- Input:
___

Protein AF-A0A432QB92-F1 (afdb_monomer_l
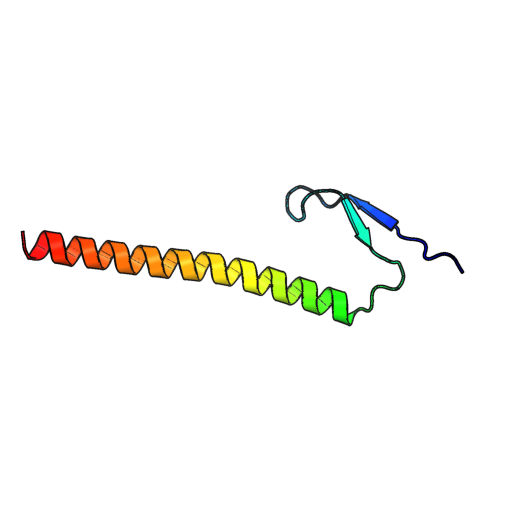ite)

Radius of gyration: 21.19 Å; chains: 1; bounding box: 53×20×50 Å

Secondary structure (DSSP, 8-state):
----EEEEEE-TTS-EEEEEETT--HHHHHHHHHHHHHHHHHHHHHHHHHHHHHHHHHHHHHHH-

Foldseek 3Di:
DDFDWDWDADPPVVDDTDTDTPPPDPVNVVVVVVVVVVVVVVVVVVVVVVVVVVVVVVVVVVVVD

pLDDT: mean 72.98, std 16.14, range [39.75, 97.12]

Structure (mmCIF, N/CA/C/O backbone):
data_AF-A0A432QB92-F1
#
_entry.id   AF-A0A432QB92-F1
#
loop_
_atom_site.group_PDB
_atom_site.id
_atom_site.type_symbol
_atom_site.label_atom_id
_atom_site.label_alt_id
_atom_site.label_comp_id
_atom_site.label_asym_id
_atom_site.label_entity_id
_atom_site.label_seq_id
_atom_site.pdbx_PDB_ins_code
_atom_site.Cartn_x
_atom_site.Cartn_y
_atom_site.Cartn_z
_atom_site.occupancy
_atom_site.B_iso_or_equiv
_atom_site.auth_seq_id
_atom_site.auth_comp_id
_atom_site.auth_asym_id
_atom_site.auth_atom_id
_atom_site.pdbx_PDB_model_num
ATOM 1 N N . MET A 1 1 ? -30.590 -15.041 28.667 1.00 39.75 1 MET A N 1
ATOM 2 C CA . MET A 1 1 ? -30.718 -13.605 28.348 1.00 39.75 1 MET A CA 1
ATOM 3 C C . MET A 1 1 ? -30.304 -13.447 26.899 1.00 39.75 1 MET A C 1
ATOM 5 O O . MET A 1 1 ? -29.268 -13.993 26.555 1.00 39.75 1 MET A O 1
ATOM 9 N N . SER A 1 2 ? -31.144 -12.863 26.043 1.00 42.59 2 SER A N 1
ATOM 10 C CA . SER A 1 2 ? -30.835 -12.713 24.615 1.00 42.59 2 SER A CA 1
ATOM 11 C C . SER A 1 2 ? -29.921 -11.509 24.403 1.00 42.59 2 SER A C 1
ATOM 13 O O . SER A 1 2 ? -30.272 -10.409 24.824 1.00 42.59 2 SER A O 1
ATOM 15 N N . GLU A 1 3 ? -28.777 -11.723 23.761 1.00 54.69 3 GLU A N 1
ATOM 16 C CA . GLU A 1 3 ? -27.872 -10.670 23.291 1.00 54.69 3 GLU A CA 1
ATOM 17 C C . GLU A 1 3 ? -28.605 -9.804 22.254 1.00 54.69 3 GLU A C 1
ATOM 19 O O . GLU A 1 3 ? -28.940 -10.255 21.157 1.00 54.69 3 GLU A O 1
ATOM 24 N N . GLU A 1 4 ? -28.951 -8.573 22.631 1.00 50.06 4 GLU A N 1
ATOM 25 C CA . GLU A 1 4 ? -29.678 -7.640 21.772 1.00 50.06 4 GLU A CA 1
ATOM 26 C C . GLU A 1 4 ? -28.676 -6.859 20.905 1.00 50.06 4 GLU A C 1
ATOM 28 O O . GLU A 1 4 ? -28.213 -5.780 21.281 1.00 50.06 4 GLU A O 1
ATOM 33 N N . LYS A 1 5 ? -28.321 -7.419 19.742 1.00 53.31 5 LYS A N 1
ATOM 34 C CA . LYS A 1 5 ? -27.454 -6.764 18.747 1.00 53.31 5 LYS A CA 1
ATOM 35 C C . LYS A 1 5 ? -28.188 -5.617 18.051 1.00 53.31 5 LYS A C 1
ATOM 37 O O . LYS A 1 5 ? -29.226 -5.838 17.427 1.00 53.31 5 LYS A O 1
ATOM 42 N N . ILE A 1 6 ? -27.633 -4.402 18.106 1.00 61.03 6 ILE A N 1
ATOM 43 C CA . ILE A 1 6 ? -28.155 -3.250 17.356 1.00 61.03 6 ILE A CA 1
ATOM 44 C C . ILE A 1 6 ? -27.438 -3.184 16.011 1.00 61.03 6 ILE A C 1
ATOM 46 O O . ILE A 1 6 ? -26.210 -3.226 15.943 1.00 61.03 6 ILE A O 1
ATOM 50 N N . THR A 1 7 ? -28.207 -3.059 14.934 1.00 58.75 7 THR A N 1
ATOM 51 C CA . THR A 1 7 ? -27.659 -2.791 13.602 1.00 58.75 7 THR A CA 1
ATOM 52 C C . THR A 1 7 ? -27.642 -1.283 13.382 1.00 58.75 7 THR A C 1
ATOM 54 O O . THR A 1 7 ? -28.697 -0.653 13.414 1.00 58.75 7 THR A O 1
ATOM 57 N N . ILE A 1 8 ? -26.456 -0.705 13.189 1.00 63.34 8 ILE A N 1
ATOM 58 C CA . ILE A 1 8 ? -26.269 0.710 12.847 1.00 63.34 8 ILE A CA 1
ATOM 59 C C . ILE A 1 8 ? -25.763 0.831 11.410 1.00 63.34 8 ILE A C 1
ATOM 61 O O . ILE A 1 8 ? -24.869 0.094 10.989 1.00 63.34 8 ILE A O 1
ATOM 65 N N . GLU A 1 9 ? -26.360 1.750 10.652 1.00 55.22 9 GLU A N 1
ATOM 66 C CA . GLU A 1 9 ? -25.935 2.065 9.290 1.00 55.22 9 GLU A CA 1
ATOM 67 C C . GLU A 1 9 ? -24.722 2.993 9.337 1.00 55.22 9 GLU A C 1
ATOM 69 O O . GLU A 1 9 ? -24.821 4.162 9.715 1.00 55.22 9 GLU A O 1
ATOM 74 N N . THR A 1 10 ? -23.563 2.460 8.959 1.00 59.78 10 THR A N 1
ATOM 75 C CA . THR A 1 10 ? -22.322 3.227 8.866 1.00 59.78 10 THR A CA 1
ATOM 76 C C . THR A 1 10 ? -22.064 3.455 7.384 1.00 59.78 10 THR A C 1
ATOM 78 O O . THR A 1 10 ? -21.839 2.507 6.630 1.00 59.78 10 THR A O 1
ATOM 81 N N . GLY A 1 11 ? -22.178 4.717 6.961 1.00 52.84 11 GLY A N 1
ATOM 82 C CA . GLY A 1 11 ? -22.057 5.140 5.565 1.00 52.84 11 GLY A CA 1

___

- Task objective: Would you copy, unchanged, the stretch of the records above that begins at the line containing "ATOM 43 C CA" and ends at the line containing "ATOM 50 N N", and only that?

- Written reply:
ATOM 43 C CA . ILE A 1 6 ? -28.155 -3.250 17.356 1.00 61.03 6 ILE A CA 1
ATOM 44 C C . ILE A 1 6 ? -27.438 -3.184 16.011 1.00 61.03 6 ILE A C 1
ATOM 46 O O . ILE A 1 6 ? -26.210 -3.226 15.943 1.00 61.03 6 ILE A O 1
ATOM 50 N N . THR A 1 7 ? -28.207 -3.059 14.934 1.00 58.75 7 THR A N 1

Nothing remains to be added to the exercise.